Other Neuropathic Pain
Some clinicians have tried oxcarbazepine for broader types of nerve pain, including diabetic neuropathy and pain from pinched nerves (radiculopathy). However, the evidence here is weak. Reviews of clinical studies have found little support for its effectiveness in these conditions, so it’s not a go-to option for general nerve pain.
Less Common Uses
Small studies have explored oxcarbazepine for Sydenham chorea, a movement disorder in children that causes involuntary jerking. In a case series of four children aged 8 to 13, symptoms improved by more than 50% after the first dose and fully resolved within a week at higher doses. Researchers have also looked at it for behavioral problems following brain injuries, particularly in children with frontal-lobe damage who display irritability. About half the patients in one retrospective study showed improvement.
How It Compares to Carbamazepine
Oxcarbazepine was developed as a successor to carbamazepine, and the two medications work in similar ways. The key differences come down to side effects and tolerability. In studies comparing the two in children with partial seizures, the most common side effects of oxcarbazepine were fatigue and headache, while carbamazepine more often caused fatigue and rash. Carbamazepine is also more likely to cause changes in brain wave patterns visible on an EEG. For many patients, oxcarbazepine is chosen because it tends to be better tolerated while offering similar seizure control.

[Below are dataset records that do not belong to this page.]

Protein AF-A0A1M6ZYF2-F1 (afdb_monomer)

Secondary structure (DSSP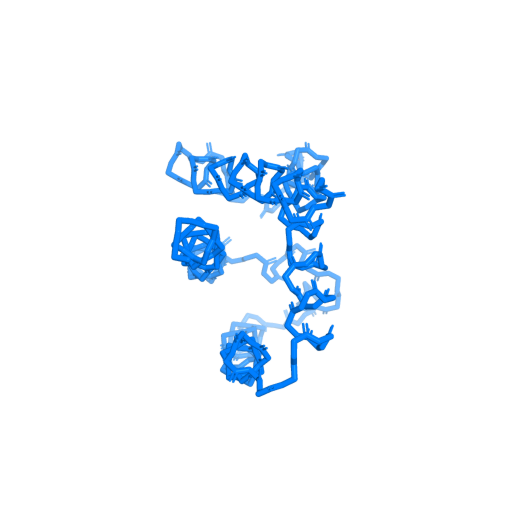, 8-state):
-HHHHHHHHHHHHHHHHHHHHHHTTGGGTSTTGGGS-HHHHHHHHHHHHHHHHHHHHHHHT-S-HHHHHHHHHHHHHHHHHHHHHHHHGGG-TT--TTSHHHHHHHHHHHHHHHHHHHHHH-

pLDDT: mean 95.64, std 3.55, range [79.31, 98.69]

Mean predicted aligned error: 2.83 Å

Foldseek 3Di:
DVLLVLLVLLVVLVVVLLVVCLVLVVLCVDPPLVPDDPVCSSCVSVVVVVVVVVVLVCQCPPPDPVSNLVSLLVSLVCLQVVLVVCVVCVPPPSGRCPDPVSNCSSVSSNVSSVVSNVVSVD

Sequence (122 aa):
MAADILFYCGLSLLFAHELDAIHRHEWRMFPGLSRLREEVAYPAFALAHIPLFLLLLILAGHPSDTVQFWFQAVVDGFLVVHLGLHLLLKGHDKNEFANPVSRLIIGSAALIGFFHLIIITI

Nearest PDB structures (foldseek):
  6r01-assembly1_A  TM=5.283E-01  e=6.305E+00  Streptomyces lividans 1326
  6q6b-assembly1_A  TM=4.328E-01  e=8.159E+00  Streptomyces lividans 1326
  4ok0-assembly1_A  TM=3.381E-01  e=6.305E+00  Helicobacter pylori J99
  5a7d-assembly4_N  TM=2.339E-01  e=5.988E+00  Drosophila melanogaster

InterPro domains:
  IPR046559 Protein of unknown function DUF6713 [PF20460] (5-119)

Structure (mmCIF, N/CA/C/O backbone):
data_AF-A0A1M6ZYF2-F1
#
_entry.id   AF-A0A1M6ZYF2-F1
#
loop_
_atom_site.group_PDB
_atom_site.id
_atom_site.type_symbol
_atom_site.label_atom_id
_atom_site.label_alt_id
_atom_site.label_comp_id
_atom_site.label_asym_id
_atom_site.label_entity_id
_atom_site.label_seq_id
_atom_site.pdbx_PDB_ins_code
_atom_site.Cartn_x
_atom_site.Cartn_y
_atom_site.Cartn_z
_atom_site.occupancy
_atom_site.B_iso_or_equiv
_atom_site.auth_seq_id
_atom_site.auth_comp_id
_atom_site.auth_asym_id
_atom_site.auth_atom_id
_atom_site.pdbx_PDB_model_num
ATOM 1 N N . MET A 1 1 ? 17.330 1.013 -11.383 1.00 79.31 1 MET A N 1
ATOM 2 C CA . MET A 1 1 ? 17.838 1.269 -10.014 1.00 79.31 1 MET A CA 1
ATOM 3 C C . MET A 1 1 ? 17.103 2.409 -9.315 1.00 79.31 1 MET A C 1
ATOM 5 O O . MET A 1 1 ? 16.496 2.151 -8.291 1.00 79.31 1 MET A O 1
ATOM 9 N N . ALA A 1 2 ? 17.141 3.656 -9.811 1.00 89.31 2 ALA A N 1
ATOM 10 C CA . ALA A 1 2 ? 16.454 4.771 -9.136 1.00 89.31 2 ALA A CA 1
ATOM 11 C C . ALA A 1 2 ? 14.916 4.631 -9.138 1.00 89.31 2 ALA A C 1
ATOM 13 O O . ALA A 1 2 ? 14.298 4.836 -8.099 1.00 89.31 2 ALA A O 1
ATOM 14 N N . ALA A 1 3 ? 14.324 4.229 -10.272 1.00 93.19 3 ALA A N 1
ATOM 15 C CA . ALA A 1 3 ? 12.894 3.921 -10.368 1.00 93.19 3 ALA A CA 1
ATOM 16 C C . ALA A 1 3 ? 12.505 2.780 -9.412 1.00 93.19 3 ALA A C 1
ATOM 18 O O . ALA A 1 3 ? 11.638 2.966 -8.570 1.00 93.19 3 ALA A O 1
ATOM 19 N N . ASP A 1 4 ? 13.253 1.672 -9.428 1.00 94.00 4 ASP A N 1
ATOM 20 C CA . ASP A 1 4 ? 13.016 0.541 -8.518 1.00 94.00 4 ASP A CA 1
ATOM 21 C C . ASP A 1 4 ? 13.060 0.955 -7.040 1.00 94.00 4 ASP A C 1
ATOM 23 O O . ASP A 1 4 ? 12.192 0.575 -6.261 1.00 94.00 4 ASP A O 1
ATOM 27 N N . ILE A 1 5 ? 14.044 1.770 -6.634 1.00 96.44 5 ILE A N 1
ATOM 28 C CA . ILE A 1 5 ? 14.131 2.288 -5.257 1.00 96.44 5 ILE A CA 1
ATOM 29 C C . ILE A 1 5 ? 12.886 3.109 -4.909 1.00 96.44 5 ILE A C 1
ATOM 31 O O . ILE A 1 5 ? 12.362 2.989 -3.801 1.00 96.44 5 ILE A O 1
ATOM 35 N N . LEU A 1 6 ? 12.413 3.937 -5.841 1.00 97.44 6 LEU A N 1
ATOM 36 C CA . LEU A 1 6 ? 11.220 4.748 -5.645 1.00 97.44 6 LEU A CA 1
ATOM 37 C C . LEU A 1 6 ? 9.971 3.865 -5.503 1.00 97.44 6 LEU A C 1
ATOM 39 O O . LEU A 1 6 ? 9.207 4.062 -4.558 1.00 97.44 6 LEU A O 1
ATOM 43 N N . PHE A 1 7 ? 9.824 2.841 -6.349 1.00 98.25 7 PHE A N 1
ATOM 44 C CA . PHE A 1 7 ? 8.755 1.848 -6.235 1.00 98.25 7 PHE A CA 1
ATOM 45 C C . PHE A 1 7 ? 8.782 1.128 -4.884 1.00 98.25 7 PHE A C 1
ATOM 47 O O . PHE A 1 7 ? 7.781 1.104 -4.168 1.00 98.25 7 PHE A O 1
ATOM 54 N N . TYR A 1 8 ? 9.935 0.587 -4.480 1.00 98.31 8 TYR A N 1
ATOM 55 C CA . TYR A 1 8 ? 10.065 -0.113 -3.201 1.00 98.31 8 TYR A CA 1
ATOM 56 C C . TYR A 1 8 ? 9.841 0.811 -2.000 1.00 98.31 8 TYR A C 1
ATOM 58 O O . TYR A 1 8 ? 9.345 0.355 -0.969 1.00 98.31 8 TYR A O 1
ATOM 66 N N . CYS A 1 9 ? 10.148 2.104 -2.120 1.00 98.38 9 CYS A N 1
ATOM 67 C CA . CYS A 1 9 ? 9.788 3.096 -1.111 1.00 98.38 9 CYS A CA 1
ATOM 68 C C . CYS A 1 9 ? 8.262 3.256 -1.009 1.00 98.38 9 CYS A C 1
ATOM 70 O O . CYS A 1 9 ? 7.713 3.177 0.090 1.00 98.38 9 CYS A O 1
ATOM 72 N N . GLY A 1 10 ? 7.565 3.379 -2.144 1.00 98.44 10 GLY A N 1
ATOM 73 C CA . GLY A 1 10 ? 6.099 3.411 -2.198 1.00 98.44 10 GLY A CA 1
ATOM 74 C C . GLY A 1 10 ? 5.462 2.147 -1.615 1.00 98.44 10 GLY A C 1
ATOM 75 O O . GLY A 1 10 ? 4.570 2.235 -0.773 1.00 98.44 10 GLY A O 1
ATOM 76 N N . LEU A 1 11 ? 5.984 0.971 -1.973 1.00 98.50 11 LEU A N 1
ATOM 77 C CA . LEU A 1 11 ? 5.530 -0.316 -1.442 1.00 98.50 11 LEU A CA 1
ATOM 78 C C . LEU A 1 11 ? 5.781 -0.444 0.070 1.00 98.50 11 LEU A C 1
ATOM 80 O O . LEU A 1 11 ? 4.937 -0.954 0.803 1.00 98.50 11 LEU A O 1
ATOM 84 N N . SER A 1 12 ? 6.912 0.064 0.563 1.00 98.56 12 SER A N 1
ATOM 85 C CA . SER A 1 12 ? 7.216 0.078 1.999 1.00 98.56 12 SER A CA 1
ATOM 86 C C . SER A 1 12 ? 6.263 0.991 2.773 1.00 98.56 12 SER A C 1
ATOM 88 O O . SER A 1 12 ? 5.822 0.636 3.866 1.00 98.56 12 SER A O 1
ATOM 90 N N . LEU A 1 13 ? 5.909 2.149 2.206 1.00 98.69 13 LEU A N 1
ATOM 91 C CA . LEU A 1 13 ? 4.909 3.046 2.786 1.00 98.69 13 LEU A CA 1
ATOM 92 C C . LEU A 1 13 ? 3.513 2.422 2.777 1.00 98.69 13 LEU A C 1
ATOM 94 O O . LEU A 1 13 ? 2.786 2.597 3.750 1.00 98.69 13 LEU A O 1
ATOM 98 N N . LEU A 1 14 ? 3.161 1.658 1.737 1.00 98.56 14 LEU A N 1
ATOM 99 C CA . LEU A 1 14 ? 1.928 0.874 1.720 1.00 98.56 14 LEU A CA 1
ATOM 100 C C . LEU A 1 14 ? 1.904 -0.130 2.874 1.00 98.56 14 LEU A C 1
ATOM 102 O O . LEU A 1 14 ? 0.955 -0.142 3.645 1.00 98.56 14 LEU A O 1
ATOM 106 N N . PHE A 1 15 ? 2.961 -0.921 3.064 1.00 98.56 15 PHE A N 1
ATOM 107 C CA . PHE A 1 15 ? 3.022 -1.856 4.192 1.00 98.56 15 PHE A CA 1
ATOM 108 C C . PHE A 1 15 ? 2.940 -1.149 5.547 1.00 98.56 15 PHE A C 1
ATOM 110 O O . PHE A 1 15 ? 2.230 -1.613 6.435 1.00 98.56 15 PHE A O 1
ATOM 117 N N . ALA A 1 16 ? 3.621 -0.013 5.710 1.00 98.38 16 ALA A N 1
ATOM 118 C CA . ALA A 1 16 ? 3.518 0.787 6.928 1.00 98.38 16 ALA A CA 1
ATOM 119 C C . ALA A 1 16 ? 2.090 1.314 7.154 1.00 98.38 16 ALA A C 1
ATOM 121 O O . ALA A 1 16 ? 1.619 1.310 8.291 1.00 98.38 16 ALA A O 1
ATOM 122 N N . HIS A 1 17 ? 1.400 1.725 6.085 1.00 97.94 17 HIS A N 1
ATOM 123 C CA . HIS A 1 17 ? -0.004 2.137 6.127 1.00 97.94 17 HIS A CA 1
ATOM 124 C C . HIS A 1 17 ? -0.910 0.989 6.562 1.00 97.94 17 HIS A C 1
ATOM 126 O O . HIS A 1 17 ? -1.703 1.179 7.471 1.00 97.94 17 HIS A O 1
ATOM 132 N N . GLU A 1 18 ? -0.755 -0.211 6.001 1.00 97.62 18 GLU A N 1
ATOM 133 C CA . GLU A 1 18 ? -1.570 -1.371 6.389 1.00 97.62 18 GLU A CA 1
ATOM 134 C C . GLU A 1 18 ? -1.337 -1.785 7.859 1.00 97.62 18 GLU A C 1
ATOM 136 O O . GLU A 1 18 ? -2.272 -2.140 8.578 1.00 97.62 18 GLU A O 1
ATOM 141 N N . LEU A 1 19 ? -0.101 -1.685 8.364 1.00 97.38 19 LEU A N 1
ATOM 142 C CA . LEU A 1 19 ? 0.187 -1.909 9.789 1.00 97.38 19 LEU A CA 1
ATOM 143 C C . LEU A 1 19 ? -0.490 -0.863 10.684 1.00 97.38 19 LEU A C 1
ATOM 145 O O . LEU A 1 19 ? -1.038 -1.202 11.738 1.00 97.38 19 LEU A O 1
ATOM 149 N N . ASP A 1 20 ? -0.474 0.402 10.270 1.00 97.31 20 ASP A N 1
ATOM 150 C CA . ASP A 1 20 ? -1.208 1.461 10.956 1.00 97.31 20 ASP A CA 1
ATOM 151 C C . ASP A 1 20 ? -2.725 1.254 10.829 1.00 97.31 20 ASP A C 1
ATOM 153 O O . ASP A 1 20 ? -3.435 1.427 11.811 1.00 97.31 20 ASP A O 1
ATOM 157 N N . ALA A 1 21 ? -3.235 0.757 9.701 1.00 96.38 21 ALA A N 1
ATO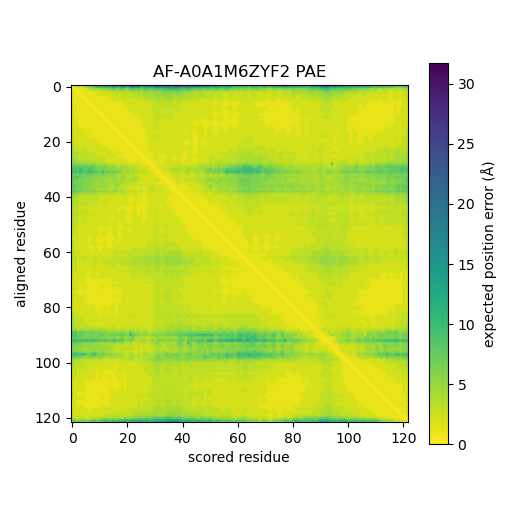M 158 C CA . ALA A 1 21 ? -4.645 0.421 9.516 1.00 96.38 21 ALA A CA 1
ATOM 159 C C . ALA A 1 21 ? -5.118 -0.674 10.480 1.00 96.38 21 ALA A C 1
ATOM 161 O O . ALA A 1 21 ? -6.215 -0.582 11.041 1.00 96.38 21 ALA A O 1
ATOM 162 N N . ILE A 1 22 ? -4.264 -1.665 10.755 1.00 96.56 22 ILE A N 1
ATOM 163 C CA . ILE A 1 22 ? -4.500 -2.654 11.812 1.00 96.56 22 ILE A CA 1
ATOM 164 C C . ILE A 1 22 ? -4.527 -1.969 13.189 1.00 96.56 22 ILE A C 1
ATOM 166 O O . ILE A 1 22 ? -5.415 -2.232 13.997 1.00 96.56 22 ILE A O 1
ATOM 170 N N . HIS A 1 23 ? -3.585 -1.069 13.475 1.00 96.25 23 HIS A N 1
ATOM 171 C CA . HIS A 1 23 ? -3.551 -0.339 14.748 1.00 96.25 23 HIS A CA 1
ATOM 172 C C . HIS A 1 23 ? -4.754 0.610 14.939 1.00 96.25 23 HIS A C 1
ATOM 174 O O . HIS A 1 23 ? -5.195 0.836 16.066 1.00 96.25 23 HIS A O 1
ATOM 180 N N . ARG A 1 24 ? -5.288 1.151 13.839 1.00 95.38 24 ARG A N 1
ATOM 181 C CA . ARG A 1 24 ? -6.389 2.128 13.759 1.00 95.38 24 ARG A CA 1
ATOM 182 C C . ARG A 1 24 ? -7.753 1.497 13.484 1.00 95.38 24 ARG A C 1
ATOM 184 O O . ARG A 1 24 ? -8.716 2.211 13.219 1.00 95.38 24 ARG A O 1
ATOM 191 N N . HIS A 1 25 ? -7.850 0.173 13.565 1.00 96.12 25 HIS A N 1
ATOM 192 C CA . HIS A 1 25 ? -9.109 -0.557 13.454 1.00 96.12 25 HIS A CA 1
ATOM 193 C C . HIS A 1 25 ? -9.874 -0.294 12.143 1.00 96.12 25 HIS A C 1
ATOM 195 O O . HIS A 1 25 ? -11.106 -0.226 12.147 1.00 96.12 25 HIS A O 1
ATOM 201 N N . GLU A 1 26 ? -9.177 -0.157 11.007 1.00 95.31 26 GLU A N 1
ATOM 202 C CA . GLU A 1 26 ? -9.795 0.214 9.719 1.00 95.31 26 GLU A CA 1
ATOM 203 C C . GLU A 1 26 ? -10.903 -0.759 9.275 1.00 95.31 26 GLU A C 1
ATOM 205 O O . GLU A 1 26 ? -11.872 -0.363 8.622 1.00 95.31 26 GLU A O 1
ATOM 210 N N . TRP A 1 27 ? -10.854 -2.018 9.723 1.00 95.25 27 TRP A N 1
ATOM 211 C CA . TRP A 1 27 ? -11.926 -2.994 9.502 1.00 95.25 27 TRP A CA 1
ATOM 212 C C . TRP A 1 27 ? -13.304 -2.521 9.992 1.00 95.25 27 TRP A C 1
ATOM 214 O O . TRP A 1 27 ? -14.320 -2.977 9.472 1.00 95.25 27 TRP A O 1
ATOM 224 N N . ARG A 1 28 ? -13.373 -1.582 10.947 1.00 94.69 28 ARG A N 1
ATOM 225 C CA . ARG A 1 28 ? -14.627 -0.959 11.411 1.00 94.69 28 ARG A CA 1
ATOM 226 C C . ARG A 1 28 ? -15.272 -0.060 10.354 1.00 94.69 28 ARG A C 1
ATOM 228 O O . ARG A 1 28 ? -16.465 0.221 10.447 1.00 94.69 28 ARG A O 1
ATOM 235 N N . MET A 1 29 ? -14.504 0.389 9.366 1.00 92.44 29 MET A N 1
ATOM 236 C CA . MET A 1 29 ? -14.970 1.165 8.213 1.00 92.44 29 MET A CA 1
ATOM 237 C C . MET A 1 29 ? -15.130 0.296 6.965 1.00 92.44 29 MET A C 1
ATOM 239 O O . MET A 1 29 ? -15.988 0.574 6.127 1.00 92.44 29 MET A O 1
ATOM 243 N N . PHE A 1 30 ? -14.327 -0.761 6.844 1.00 88.62 30 PHE A N 1
ATOM 244 C CA . PHE A 1 30 ? -14.282 -1.588 5.648 1.00 88.62 30 PHE A CA 1
ATOM 245 C C . PHE A 1 30 ? -15.627 -2.300 5.384 1.00 88.62 30 PHE A C 1
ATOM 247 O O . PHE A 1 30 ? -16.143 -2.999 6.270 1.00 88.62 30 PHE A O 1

Low Sodium Levels: A Key Risk
The most distinctive side effect of oxcarbazepine is hyponatremia, a drop in blood sodium levels. This is far more common than many people realize. In one study published in Neurology, nearly 30% of patients on oxcarbazepine developed sodium levels below normal. About 12% experienced severe drops, which can cause symptoms like nausea, headache, confusion, and in extreme cases, seizures (ironically). Doctors typically monitor sodium levels with blood tests during the first few months of treatment and periodically afterward, especially in older adults or anyone taking water pills.
Serious Skin Reactions
Rarely, oxcarbazepine can trigger severe skin reactions, including Stevens-Johnson syndrome and toxic epidermal necrolysis. These are potentially life-threatening conditions involving widespread blistering and skin peeling. The risk is highest in people who carry certain genetic markers. Individuals of Han Chinese, Hong Kong Chinese, or Thai descent should be screened for the HLA-B*1502 gene variant before starting treatment, as this variant significantly increases the risk. For people of European or Japanese descent, a different variant called HLA-A*3101 may also raise the risk, and testing can help guide the decision.
If you develop a rash, blistering, or mouth sores while taking oxcarbazepine, that warrants immediate medical attention.
Effects on Birth Control and Pregnancy
Oxcarbazepine speeds up the liver’s breakdown of hormonal birth control, including pills, patches, and rings. This can reduce their effectiveness enough to cause breakthrough bleeding or unintended pregnancy. If you rely on hormonal contraception, you’ll need to discuss alternative or additional methods with your provider.
During pregnancy, oxcarbazepine carries its own concerns. Data from a large Nordic registry study found that 15.2% of babies exposed to oxcarbazepine in the womb were born small for gestational age, compared to 10.9% of babies born to women with epilepsy who weren’t on any seizure medication. That’s a meaningful difference, though stopping seizure medication during pregnancy also carries serious risks. For women with epilepsy who are pregnant or planning to become pregnant, this is a decision that involves carefully weighing the seizure risk against potential effects on the baby.